§ **Instructions to follow**: The response must consist of the lines below from the one with "ATOM 37 C CA" through the one with "ATOM 48 O O", exactly as they appear and with both ends kept.

§ **Data extracts**:
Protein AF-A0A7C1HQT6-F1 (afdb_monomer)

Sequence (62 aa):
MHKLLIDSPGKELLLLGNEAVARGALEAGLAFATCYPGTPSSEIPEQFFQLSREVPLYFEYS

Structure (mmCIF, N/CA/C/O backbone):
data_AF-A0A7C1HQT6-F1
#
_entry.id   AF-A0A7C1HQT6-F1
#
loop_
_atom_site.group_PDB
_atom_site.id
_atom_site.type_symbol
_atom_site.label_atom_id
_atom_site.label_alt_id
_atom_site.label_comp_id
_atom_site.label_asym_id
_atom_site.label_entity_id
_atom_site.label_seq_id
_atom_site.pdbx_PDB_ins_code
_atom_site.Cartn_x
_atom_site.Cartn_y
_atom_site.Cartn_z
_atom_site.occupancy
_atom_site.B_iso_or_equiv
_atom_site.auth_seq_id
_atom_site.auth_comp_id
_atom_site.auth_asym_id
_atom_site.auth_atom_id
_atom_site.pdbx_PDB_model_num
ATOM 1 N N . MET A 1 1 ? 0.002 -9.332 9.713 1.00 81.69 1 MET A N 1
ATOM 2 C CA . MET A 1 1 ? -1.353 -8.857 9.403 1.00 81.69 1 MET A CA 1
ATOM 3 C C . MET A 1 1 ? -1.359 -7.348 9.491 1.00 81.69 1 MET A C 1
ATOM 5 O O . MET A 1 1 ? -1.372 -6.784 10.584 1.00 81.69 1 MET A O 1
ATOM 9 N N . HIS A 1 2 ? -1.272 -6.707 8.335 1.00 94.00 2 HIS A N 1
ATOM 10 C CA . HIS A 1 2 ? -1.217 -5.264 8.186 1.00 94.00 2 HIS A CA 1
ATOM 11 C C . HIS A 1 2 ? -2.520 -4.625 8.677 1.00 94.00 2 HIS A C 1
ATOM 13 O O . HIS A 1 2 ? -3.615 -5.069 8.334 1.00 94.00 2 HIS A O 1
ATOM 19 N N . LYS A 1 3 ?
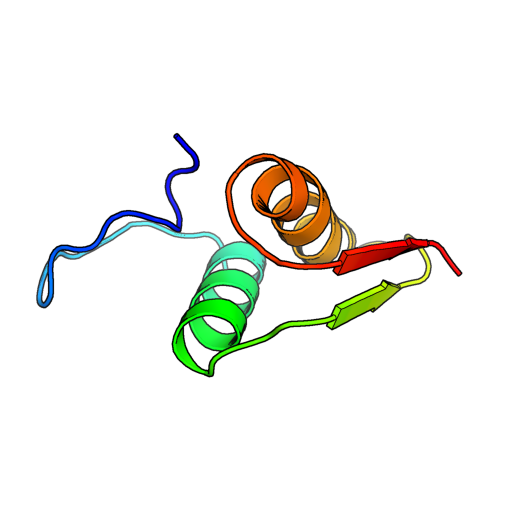 -2.434 -3.522 9.430 1.00 94.94 3 LYS A N 1
ATOM 20 C CA . LYS A 1 3 ? -3.617 -2.863 10.019 1.00 94.94 3 LYS A CA 1
ATOM 21 C C . LYS A 1 3 
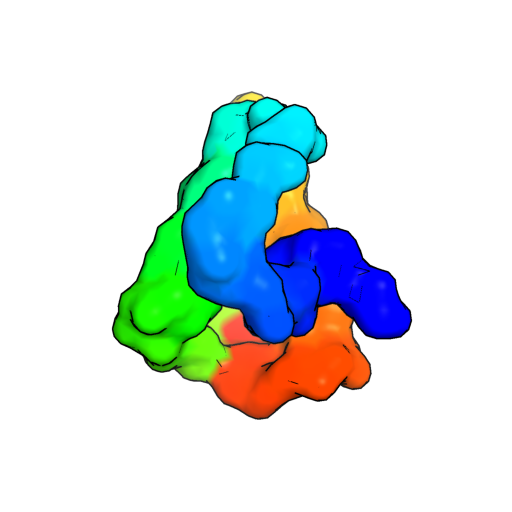? -4.665 -2.373 9.007 1.00 94.94 3 LYS A C 1
ATOM 23 O O . LYS A 1 3 ? -5.813 -2.161 9.375 1.00 94.94 3 LYS A O 1
ATOM 28 N N . LEU A 1 4 ? -4.283 -2.189 7.742 1.00 96.69 4 LEU A N 1
ATOM 29 C CA . LEU A 1 4 ? -5.183 -1.713 6.689 1.00 96.69 4 LEU A CA 1
ATOM 30 C C . LEU A 1 4 ? -6.051 -2.849 6.134 1.00 96.69 4 LEU A C 1
ATOM 32 O O . LEU A 1 4 ? -7.063 -2.565 5.506 1.00 96.69 4 LEU A O 1
ATOM 36 N N . LEU A 1 5 ? -5.717 -4.106 6.451 1.00 96.56 5 LEU A N 1
ATOM 37 C CA . LEU A 1 5 ? -6.469 -5.310 6.089 1.00 96.56 5 LEU A CA 1
ATOM 38 C C . LEU A 1 5 ? -7.545 -5.684 7.116 1.00 96.56 5 LEU A C 1
ATOM 40 O O . LEU A 1 5 ? -8.113 -6.770 7.048 1.00 96.56 5 LEU A O 1
ATOM 44 N N . ILE A 1 6 ? -7.816 -4.825 8.103 1.00 95.81 6 ILE A N 1
ATOM 45 C CA . ILE A 1 6 ? -8.928 -5.050 9.029 1.00 95.81 6 ILE A CA 1
ATOM 46 C C . ILE A 1 6 ? -10.239 -4.962 8.238 1.00 95.81 6 ILE A C 1
ATOM 48 O O . ILE A 1 6 ? -10.669 -3.865 7.866 1.00 95.81 6 ILE A O 1
ATOM 52 N N . ASP A 1 7 ? -10.862 -6.119 8.025 1.00 93.19 7 ASP A N 1
ATOM 53 C CA . ASP A 1 7 ? -12.184 -6.273 7.421 1.00 93.19 7 ASP A CA 1
ATOM 54 C C . ASP A 1 7 ? -13.256 -6.325 8.518 1.00 93.19 7 ASP A C 1
ATOM 56 O O . ASP A 1 7 ? -13.640 -7.373 9.036 1.00 93.19 7 ASP A O 1
ATOM 60 N N . SER A 1 8 ? -13.651 -5.139 8.972 1.00 95.19 8 SER A N 1
ATOM 61 C CA . SER A 1 8 ? -14.704 -4.948 9.967 1.00 95.19 8 SER A CA 1
ATOM 62 C C . SER A 1 8 ? -15.480 -3.685 9.591 1.00 95.19 8 SER A C 1
ATOM 64 O O . SER A 1 8 ? -15.135 -2.594 10.055 1.00 95.19 8 SER A O 1
ATOM 66 N N . PRO A 1 9 ? -16.473 -3.795 8.687 1.00 92.31 9 PRO A N 1
ATOM 67 C CA . PRO A 1 9 ? -17.260 -2.653 8.236 1.00 92.31 9 PRO A CA 1
ATOM 68 C C . PRO A 1 9 ? -17.874 -1.880 9.410 1.00 92.31 9 PRO A C 1
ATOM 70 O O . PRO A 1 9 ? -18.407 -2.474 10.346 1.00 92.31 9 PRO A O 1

§ **Solved problem**:
ATOM 37 C CA . LEU A 1 5 ? -6.469 -5.310 6.089 1.00 96.56 5 LEU A CA 1
ATOM 38 C C . LEU A 1 5 ? -7.545 -5.684 7.116 1.00 96.56 5 LEU A C 1
ATOM 40 O O . LEU A 1 5 ? -8.113 -6.770 7.048 1.00 96.56 5 LEU A O 1
ATOM 44 N N . ILE A 1 6 ? -7.816 -4.825 8.103 1.00 95.81 6 ILE A N 1
ATOM 45 C CA . ILE A 1 6 ? -8.928 -5.050 9.029 1.00 95.81 6 ILE A CA 1
ATOM 46 C C . ILE A 1 6 ? -10.239 -4.962 8.238 1.00 95.81 6 ILE A C 1
ATOM 48 O O . ILE A 1 6 ? -10.669 -3.865 7.866 1.00 95.81 6 ILE A O 1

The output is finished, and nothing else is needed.